- Malaysian sovereign fund choosing banks for planned sale
- Proposal part of company’s move to cut stakes in listed firms
Khazanah Nasional Bhd., the Malaysian sovereign fund, is considering selling as much as $500 million of exchangeable Islamic bonds, people with knowledge of the matter said.
The state-owned firm, which in 2006 became the first in the Shariah-compliant industry to sell such debt, is currently choosing banks for the potential offering, according to the people. The notes would be exchangeable into shares of companies controlled by Khazanah, the people said, asking not to be identified because the process is private.

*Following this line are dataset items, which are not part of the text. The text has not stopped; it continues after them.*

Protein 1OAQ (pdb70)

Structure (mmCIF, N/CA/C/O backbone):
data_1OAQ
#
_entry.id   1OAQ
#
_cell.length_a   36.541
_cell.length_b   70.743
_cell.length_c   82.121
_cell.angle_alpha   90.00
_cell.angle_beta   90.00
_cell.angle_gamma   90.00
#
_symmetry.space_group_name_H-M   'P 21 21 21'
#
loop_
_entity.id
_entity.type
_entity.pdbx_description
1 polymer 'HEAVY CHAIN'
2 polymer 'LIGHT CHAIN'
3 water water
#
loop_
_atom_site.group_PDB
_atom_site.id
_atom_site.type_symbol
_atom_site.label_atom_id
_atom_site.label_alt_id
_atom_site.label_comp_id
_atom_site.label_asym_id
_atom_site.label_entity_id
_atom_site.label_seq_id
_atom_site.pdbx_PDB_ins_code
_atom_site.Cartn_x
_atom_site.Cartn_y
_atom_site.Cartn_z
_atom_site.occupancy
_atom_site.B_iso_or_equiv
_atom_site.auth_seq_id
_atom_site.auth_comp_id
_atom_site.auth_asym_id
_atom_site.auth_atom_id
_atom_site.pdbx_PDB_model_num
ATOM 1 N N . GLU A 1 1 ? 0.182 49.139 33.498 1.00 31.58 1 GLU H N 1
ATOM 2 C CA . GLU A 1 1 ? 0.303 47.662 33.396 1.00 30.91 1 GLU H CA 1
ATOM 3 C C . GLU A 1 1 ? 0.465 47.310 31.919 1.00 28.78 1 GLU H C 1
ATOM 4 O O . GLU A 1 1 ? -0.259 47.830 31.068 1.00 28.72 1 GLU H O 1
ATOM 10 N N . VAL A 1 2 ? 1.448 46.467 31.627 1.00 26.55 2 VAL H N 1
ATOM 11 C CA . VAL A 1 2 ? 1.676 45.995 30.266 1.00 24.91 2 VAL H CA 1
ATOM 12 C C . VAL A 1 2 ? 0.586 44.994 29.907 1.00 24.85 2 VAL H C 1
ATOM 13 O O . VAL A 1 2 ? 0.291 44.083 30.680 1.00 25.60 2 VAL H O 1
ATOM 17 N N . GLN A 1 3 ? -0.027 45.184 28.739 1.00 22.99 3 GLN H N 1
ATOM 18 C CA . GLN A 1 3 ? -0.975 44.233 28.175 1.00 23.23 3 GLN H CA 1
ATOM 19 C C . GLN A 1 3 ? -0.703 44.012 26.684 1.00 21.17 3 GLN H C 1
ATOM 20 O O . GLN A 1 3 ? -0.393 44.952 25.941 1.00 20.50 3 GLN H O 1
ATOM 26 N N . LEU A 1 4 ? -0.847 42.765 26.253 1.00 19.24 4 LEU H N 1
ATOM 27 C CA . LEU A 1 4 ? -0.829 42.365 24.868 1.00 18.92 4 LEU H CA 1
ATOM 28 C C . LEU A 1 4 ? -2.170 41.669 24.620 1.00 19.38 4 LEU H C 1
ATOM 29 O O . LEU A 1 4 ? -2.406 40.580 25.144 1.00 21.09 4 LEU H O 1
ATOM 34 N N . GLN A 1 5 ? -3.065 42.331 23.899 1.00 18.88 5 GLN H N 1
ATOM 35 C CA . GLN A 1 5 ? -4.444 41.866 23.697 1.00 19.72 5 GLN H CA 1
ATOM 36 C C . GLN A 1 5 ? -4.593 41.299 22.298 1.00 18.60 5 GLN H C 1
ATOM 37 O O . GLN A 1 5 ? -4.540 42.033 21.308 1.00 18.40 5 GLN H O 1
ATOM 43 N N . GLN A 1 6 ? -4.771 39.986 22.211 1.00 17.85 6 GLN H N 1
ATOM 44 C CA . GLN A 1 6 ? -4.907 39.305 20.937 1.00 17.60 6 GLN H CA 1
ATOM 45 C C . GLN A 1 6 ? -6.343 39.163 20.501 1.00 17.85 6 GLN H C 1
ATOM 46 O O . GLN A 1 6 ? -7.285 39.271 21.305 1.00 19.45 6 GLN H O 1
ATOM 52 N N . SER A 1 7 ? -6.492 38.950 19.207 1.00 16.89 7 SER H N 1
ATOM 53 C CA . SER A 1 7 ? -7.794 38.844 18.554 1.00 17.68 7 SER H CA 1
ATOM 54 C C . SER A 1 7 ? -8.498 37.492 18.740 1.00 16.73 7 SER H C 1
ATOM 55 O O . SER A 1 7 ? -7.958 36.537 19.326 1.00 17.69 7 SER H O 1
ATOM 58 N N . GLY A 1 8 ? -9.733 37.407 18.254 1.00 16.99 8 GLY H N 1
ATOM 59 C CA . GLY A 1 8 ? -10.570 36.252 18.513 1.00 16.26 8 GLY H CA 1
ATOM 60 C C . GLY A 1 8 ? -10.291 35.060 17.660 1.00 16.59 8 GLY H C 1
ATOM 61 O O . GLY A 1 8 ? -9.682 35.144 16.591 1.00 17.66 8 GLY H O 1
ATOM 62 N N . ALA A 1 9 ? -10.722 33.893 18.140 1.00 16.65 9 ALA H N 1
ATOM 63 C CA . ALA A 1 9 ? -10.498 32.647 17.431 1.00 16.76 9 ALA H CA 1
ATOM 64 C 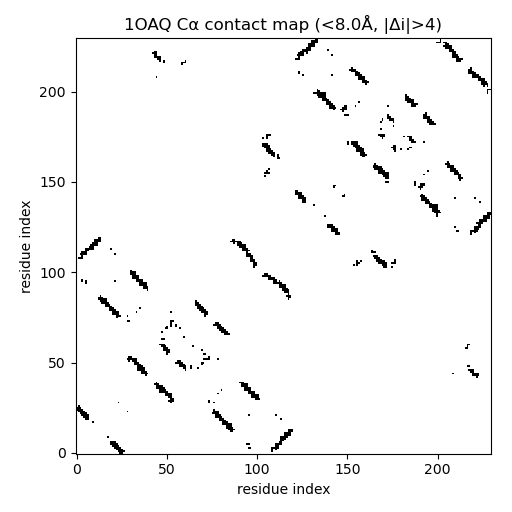C . ALA A 1 9 ? -11.034 32.690 16.009 1.00 17.29 9 ALA H C 1
ATOM 65 O O . ALA A 1 9 ? -12.061 33.326 15.767 1.00 17.93 9 ALA H O 1
ATOM 67 N N . GLU A 1 10 ? -10.349 32.014 15.103 1.00 17.51 10 GLU H N 1
ATOM 68 C CA . GLU A 1 10 ? -10.709 31.937 13.691 1.00 18.07 10 GLU H CA 1
ATOM 69 C C . GLU A 1 10 ? -10.908 30.506 13.254 1.00 18.77 10 GLU H C 1
ATOM 70 O O . GLU A 1 10 ? -10.179 29.614 13.670 1.00 18.26 10 GLU H O 1
ATOM 76 N N . LEU A 1 11 ? -11.897 30.288 12.391 1.00 19.32 11 LEU H N 1
ATOM 77 C CA . LEU A 1 11 ? -12.153 29.012 11.768 1.00 20.48 11 LEU H CA 1
ATOM 78 C C . LEU A 1 11 ? -12.382 29.302 10.299 1.00 21.82 11 LEU H C 1
ATOM 79 O O . LEU A 1 11 ? -13.361 29.967 9.954 1.00 23.24 11 LEU H O 1
ATOM 84 N N . VAL A 1 12 ? -11.473 28.829 9.449 1.00 23.00 12 VAL H N 1
ATOM 85 C CA . VAL A 1 12 ? -11.489 29.159 8.029 1.00 25.05 12 VAL H CA 1
ATOM 86 C C . VAL A 1 12 ? -11.208 27.946 7.170 1.00 24.86 12 VAL H C 1
ATOM 87 O O . VAL A 1 12 ? -10.679 26.955 7.636 1.00 24.81 12 VAL H O 1
ATOM 91 N N . LYS A 1 13 ? -11.592 28.051 5.895 1.00 26.68 13 LYS H N 1
ATOM 92 C CA . LYS A 1 13 ? -11.427 26.975 4.928 1.00 27.57 13 LYS H CA 1
ATOM 93 C C . LYS A 1 13 ? -9.998 26.954 4.388 1.00 27.06 13 LYS H C 1
ATOM 94 O O . LYS A 1 13 ? -9.340 28.007 4.350 1.00 26.57 13 LYS H O 1
ATOM 100 N N . PRO A 1 14 ? -9.502 25.780 3.986 1.00 27.06 14 PRO H N 1
ATOM 101 C CA . PRO A 1 14 ? -8.198 25.705 3.300 1.00 27.29 14 PRO H CA 1
ATOM 102 C C . PRO A 1 14 ? -8.164 26.668 2.120 1.00 27.14 14 PRO H C 1
ATOM 103 O O . PRO A 1 14 ? -9.183 26.809 1.426 1.00 27.29 14 PRO H O 1
ATOM 107 N N . GLY A 1 15 ? -7.026 27.339 1.908 1.00 26.31 15 GLY H N 1
ATOM 108 C CA . GLY A 1 15 ? -6.876 28.289 0.816 1.00 26.29 15 GLY H CA 1
ATOM 109 C C . GLY A 1 15 ? -7.128 29.734 1.187 1.00 26.50 15 GLY H C 1
ATOM 110 O O . GLY A 1 15 ? -6.703 30.646 0.473 1.00 27.45 15 GLY H O 1
ATOM 111 N N . ALA A 1 16 ? -7.811 29.954 2.304 1.00 26.13 16 ALA H N 1
ATOM 112 C CA . ALA A 1 16 ? -8.114 31.300 2.773 1.00 25.63 16 ALA H CA 1
ATOM 113 C C . ALA A 1 16 ? -6.872 31.917 3.406 1.00 24.79 16 ALA H C 1
ATOM 114 O O . ALA A 1 16 ? -5.854 31.271 3.538 1.00 24.52 16 ALA H O 1
ATOM 116 N N . SER A 1 17 ? -7.019 33.174 3.785 1.00 24.46 17 SER H N 1
ATOM 117 C CA . SER A 1 17 ? -6.026 33.910 4.571 1.00 24.58 17 SER H CA 1
ATOM 118 C C . SER A 1 17 ? -6.705 34.492 5.803 1.00 23.60 17 SER H C 1
ATOM 119 O O . SER A 1 17 ? -7.911 34.753 5.802 1.00 23.73 17 SER H O 1
ATOM 122 N N . VAL A 1 18 ? -5.928 34.723 6.865 1.00 21.82 18 VAL H N 1
ATOM 123 C CA . VAL A 1 18 ? -6.436 35.378 8.068 1.00 21.33 18 VAL H CA 1
ATOM 124 C C . VAL A 1 18 ? -5.414 36.375 8.569 1.00 19.94 18 VAL H C 1
ATOM 125 O O . VAL A 1 18 ? -4.242 36.236 8.291 1.00 18.81 18 VAL H O 1
ATOM 129 N N . LYS A 1 19 ? -5.890 37.391 9.266 1.00 19.01 19 LYS H N 1
ATOM 130 C CA . LYS A 1 19 ? -5.050 38.410 9.890 1.00 19.41 19 LYS H CA 1
ATOM 131 C C . LYS A 1 19 ? -5.349 38.463 11.369 1.00 18.86 19 LYS H C 1
ATOM 132 O O . LYS A 1 19 ? -6.461 38.791 11.787 1.00 20.09 19 LYS H O 1
ATOM 138 N N . LEU A 1 20 ? -4.343 38.113 12.157 1.00 16.85 20 LEU H N 1
ATOM 139 C CA . LEU A 1 20 ? -4.437 38.143 13.614 1.00 16.94 20 LEU H CA 1
ATOM 140 C C . LEU A 1 20 ? -3.811 39.421 14.140 1.00 16.67 20 LEU H C 1
ATOM 141 O O . LEU A 1 20 ? -2.890 39.958 13.514 1.00 16.70 20 LEU H O 1
ATOM 146 N N . SER A 1 21 ? -4.307 39.910 15.269 1.00 16.05 21 SER H N 1
ATOM 147 C CA . SER A 1 21 ? -3.799 41.131 15.848 1.00 16.58 21 SER H CA 1
ATOM 148 C C . SER A 1 21 ? -3.381 40.972 17.293 1.00 16.04 21 SER H C 1
ATOM 149 O O . SER A 1 21 ? -3.782 40.059 18.000 1.00 16.19 21 SER H O 1
ATOM 152 N N . CYS A 1 22 ? -2.538 41.901 17.717 1.00 15.62 22 CYS H N 1
ATOM 153 C CA . CYS A 1 22 ? -1.966 41.960 19.042 1.00 16.60 22 CYS H CA 1
ATOM 154 C C . CYS A 1 22 ? -1.782 43.407 19.436 1.00 16.99 22 CYS H C 1
ATOM 155 O O . CYS A 1 22 ? -0.813 44.038 18.985 1.00 16.62 22 CYS H O 1
ATOM 158 N N . LYS A 1 23 ? -2.719 43.942 20.220 1.00 17.32 23 LYS H N 1
ATOM 159 C CA . LYS A 1 23 ? -2.658 45.364 20.601 1.00 18.28 23 LYS H CA 1
ATOM 160 C C . LYS A 1 23 ? -1.897 45.515 21.896 1.00 18.00 23 LYS H C 1
ATOM 161 O O . LYS A 1 23 ? -2.227 44.889 22.900 1.00 18.17 23 LYS H O 1
ATOM 167 N N . ALA A 1 24 ? -0.852 46.324 21.861 1.00 18.61 24 ALA H N 1
ATOM 168 C CA . ALA A 1 24 ? 0.014 46.552 22.992 1.00 18.86 24 ALA H CA 1
ATOM 169 C C . ALA A 1 24 ? -0.430 47.802 23.716 1.00 19.38 24 ALA H C 1
ATOM 170 O O . ALA A 1 24 ? -0.799 48.795 23.080 1.00 19.98 24 ALA H O 1
ATOM 172 N N . SER A 1 25 ? -0.352 47.742 25.035 1.00 19.70 25 SER H N 1
ATOM 173 C CA . SER A 1 25 ? -0.596 48.925 25.870 1.00 20.64 25 SER H CA 1
ATOM 174 C C . SER A 1 25 ? 0.288 48.907 27.102 1.00 20.07 25 SER H C 1
ATOM 175 O O . SER A 1 25 ? 0.802 47.878 27.499 1.00 20.49 25 SER H O 1
ATOM 178 N N . GLY A 1 26 ? 0.486 50.077 27.708 1.00 20.80 26 GLY H N 1
ATOM 179 C CA . GLY A 1 26 ? 1.219 50.156 28.957 1.00 21.13 26 GLY H CA 1
ATOM 180 C C . GLY A 1 26 ? 2.721 50.293 28.828 1.00 20.45 26 GLY H C 1
ATOM 181 O O . GLY A 1 26 ? 3.448 50.187 29.825 1.00 22.20 26 GLY H O 1
ATOM 182 N N . TYR A 1 27 ? 3.207 50.517 27.610 1.00 19.69 27 TYR H N 1
ATOM 183 C CA . TYR A 1 27 ? 4.642 50.693 27.390 1.00 19.41 27 TYR H CA 1
ATOM 184 C C . TYR A 1 27 ? 4.908 51.361 26.054 1.00 18.92 27 TYR H C 1
ATOM 185 O O . TYR A 1 27 ? 3.974 51.535 25.249 1.00 19.30 27 TYR H O 1
ATOM 194 N N . THR A 1 28 ? 6.164 51.738 25.815 1.00 18.86 28 THR H N 1
ATOM 195 C CA . THR A 1 28 ? 6.572 52.345 24.562 1.00 18.65 28 THR H CA 1
ATOM 196 C C . THR A 1 28 ? 6.671 51.293 23.474 1.00 17.56 28 THR H C 1
ATOM 197 O O . THR A 1 28 ? 7.643 50.550 23.405 1.00 18.05 28 THR H O 1
ATOM 201 N N . PHE A 1 29 ? 5.670 51.270 22.605 1.00 17.33 29 PHE H N 1
ATOM 202 C CA . PHE A 1 29 ? 5.513 50.224 21.580 1.00 17.14 29 PHE H CA 1
ATOM 203 C C . PHE A 1 29 ? 6.755 50.048 20.732 1.00 17.67 29 PHE H C 1
ATOM 204 O O . PHE A 1 29 ? 7.210 48.929 20.493 1.00 18.05 29 PHE H O 1
ATOM 212 N N . THR A 1 30 ? 7.353 51.164 20.301 1.00 18.50 30 THR H N 1
ATOM 213 C CA . THR A 1 30 ? 8.497 51.130 19.408 1.00 17.69 30 THR H CA 1
ATOM 214 C C . THR A 1 30 ? 9.802 50.721 20.040 1.00 17.51 30 THR H C 1
ATOM 215 O O . THR A 1 30 ? 10.775 50.554 19.295 1.00 18.26 30 THR H O 1
ATOM 219 N N . SER A 1 31 ? 9.832 50.520 21.361 1.00 17.16 31 SER H N 1
ATOM 220 C CA . SER A 1 31 ? 11.052 50.118 22.061 1.00 17.17 31 SER H CA 1
ATOM 221 C C . SER A 1 31 ? 11.177 48.617 22.265 1.00 17.69 31 SER H C 1
ATOM 222 O O . SER A 1 31 ? 12.148 48.178 22.867 1.00 17.69 31 SER H O 1
ATOM 225 N N . TYR A 1 32 ? 10.200 47.849 21.789 1.00 16.91 32 TYR H N 1
ATOM 226 C CA . TYR A 1 32 ? 10.216 46.389 22.003 1.00 17.18 32 TYR H CA 1
ATOM 227 C C . TYR A 1 32 ? 9.921 45.672 20.706 1.00 15.86 32 TYR H C 1
ATOM 228 O O . TYR A 1 32 ? 8.922 45.939 20.059 1.00 16.59 32 TYR H O 1
ATOM 237 N N . TRP A 1 33 ? 10.781 44.736 20.341 1.00 15.13 33 TRP H N 1
ATOM 238 C CA . TRP A 1 33 ? 10.438 43.733 19.318 1.00 15.53 33 TRP H CA 1
ATOM 239 C C . TRP A 1 33 ? 9.136 43.026 19.646 1.00 16.12 33 TRP H C 1
ATOM 240 O O . TRP A 1 33 ? 8.852 42.776 20.809 1.00 16.27 33 TRP H O 1
ATOM 251 N N . MET A 1 34 ? 8.374 42.674 18.615 1.00 15.46 34 MET H N 1
ATOM 252 C CA . MET A 1 34 ? 7.230 41.770 18.778 1.00 15.63 34 MET H CA 1
ATOM 253 C C . MET A 1 34 ? 7.521 40.468 18.048 1.00 15.23 34 MET H C 1
ATOM 254 O O . MET A 1 34 ? 7.807 40.432 16.866 1.00 16.13 34 MET H O 1
ATOM 259 N N . HIS A 1 35 ? 7.469 39.395 18.824 1.00 14.47 35 HIS H N 1
ATOM 260 C CA . HIS A 1 35 ? 7.679 38.058 18.330 1.00 14.49 35 HIS H CA 1
ATOM 261 C C . HIS A 1 35 ? 6.335 37.373 18.173 1.00 14.31 35 HIS H C 1
ATOM 262 O O . HIS A 1 35 ? 5.394 37.651 18.911 1.00 15.07 35 HIS H O 1
ATOM 269 N N . TRP A 1 36 ? 6.250 36.477 17.212 1.00 14.13 36 TRP H N 1
ATOM 270 C CA . TRP A 1 36 ? 5.085 35.618 17.002 1.00 14.20 36 TRP H CA 1
ATOM 271 C C . TRP A 1 36 ? 5.494 34.148 17.019 1.00 14.24 36 TRP H C 1
ATOM 272 O O . TRP A 1 36 ? 6.551 33.775 16.489 1.00 13.79 36 TRP H O 1
ATOM 283 N N . VAL A 1 37 ? 4.667 33.351 17.683 1.00 13.92 37 VAL H N 1
ATOM 284 C CA . VAL A 1 37 ? 4.984 31.958 18.012 1.00 15.28 37 VAL H CA 1
ATOM 285 C C . VAL A 1 37 ? 3.770 31.085 17.748 1.00 15.44 37 VAL H C 1
ATOM 286 O O . VAL A 1 37 ? 2.653 31.494 18.007 1.00 15.52 37 VAL H O 1
ATOM 290 N N . LYS A 1 38 ? 4.009 29.884 17.210 1.00 15.22 38 LYS H N 1
ATOM 291 C CA . LYS A 1 38 ? 2.988 28.897 16.876 1.00 15.56 38 LYS H CA 1
ATOM 292 C C . LYS A 1 38 ? 3.065 27.751 17.858 1.00 16.06 38 LYS H C 1
ATOM 293 O O . LYS A 1 38 ? 4.134 27.157 18.062 1.00 16.27 38 LYS H O 1
ATOM 299 N N . GLN A 1 39 ? 1.926 27.442 18.454 1.00 16.11 39 GLN H N 1
ATOM 300 C CA . GLN A 1 39 ? 1.811 26.318 19.386 1.00 16.98 39 GLN H CA 1
ATOM 301 C C . GLN A 1 39 ? 0.830 25.275 18.849 1.00 17.36 39 GLN H C 1
ATOM 302 O O . GLN A 1 39 ? -0.375 25.506 18.751 1.00 18.77 39 GLN H O 1
ATOM 308 N N . ARG A 1 40 ? 1.363 24.097 18.544 1.00 17.98 40 ARG H N 1
ATOM 309 C CA . ARG A 1 40 ? 0.551 22.960 18.119 1.00 19.35 40 ARG H CA 1
ATOM 310 C C . ARG A 1 40 ? 0.881 21.805 19.043 1.00 18.91 40 ARG H C 1
ATOM 311 O O . ARG A 1 40 ? 2.052 21.527 19.274 1.00 18.40 40 ARG H O 1
ATOM 319 N N . PRO A 1 41 ? -0.106 21.069 19.543 1.00 19.31 41 PRO H N 1
ATOM 320 C CA . PRO A 1 41 ? 0.210 19.914 20.400 1.00 19.69 41 PRO H CA 1
ATOM 321 C C . PRO A 1 41 ? 1.178 18.926 19.763 1.00 18.60 41 PRO H C 1
ATOM 322 O O . PRO A 1 41 ? 1.016 18.555 18.600 1.00 18.86 41 PRO H O 1
ATOM 326 N N . GLY A 1 42 ? 2.180 18.521 20.535 1.00 18.32 42 GLY H N 1
ATOM 327 C CA . GLY A 1 42 ? 3.207 17.631 20.075 1.00 18.61 42 GLY H CA 1
ATOM 328 C C . GLY A 1 42 ? 4.389 18.318 19.420 1.00 19.53 42 GLY H C 1
ATOM 329 O O . GLY A 1 42 ? 5.436 17.698 19.175 1.00 20.87 42 GLY H O 1
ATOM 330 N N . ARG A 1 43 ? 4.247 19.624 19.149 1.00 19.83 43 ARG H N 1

Khazanah has been reducing stakes in listed Malaysian companies through Islamic debt offerings that can be converted into shares. The fund last sold $500 million sukuk that can be exchanged into shares of Tenaga Nasional Bhd., the country’s biggest power producer, in 2014. It is also the largest shareholder of IHH Healthcare Bhd., Asia’s biggest hospital operator, with a 41.2 percent stake, data compiled by Bloomberg show.
“Khazanah’s planned sale will be a boost for the industry,” said Hasif Murad, an investment manager at Kuala Lumpur-based Aberdeen Islamic Asset Management Sdn., whose parent oversees the equivalent of $2.9 billion. “The supply pipeline has been relatively strong but has mostly been plain-vanilla sukuk. This helps with variety and diversification.”
Sales of Islamic bonds in Malaysia, the world’s biggest sukuk market, surged 60 percent this year to 45.8 billion ringgit ($11.4 billion), while offerings of global sukuk climbed 19 percent to $28.1 billion, data compiled by Bloomberg show.
Khazanah had a net asset value of 109 billion ringgit at the end of December, compared with 110.7 billion ringgit at the end of 2014, according to statements from the fund. A representative for Khazanah declined to comment.
The fund raised S$600 million ($444 million) from five-year exchangeable Islamic debt in 2013 that can be swapped into shares of IHH Healthcare. Khazanah’s exchangeable sukuk due in 2018 dropped S$1.33 to S$114.71 per S$100 face amount, driving up yields to the highest level in 2 1/2 weeks, according data compiled by Bloomberg.
Khazanah also issued the world’s first Shariah-compliant notes denominated in China’s yuan in Hong Kong in 2011, following the sale of S$1.5 billion in 5- and 10-year sukuk in Singapore the year before.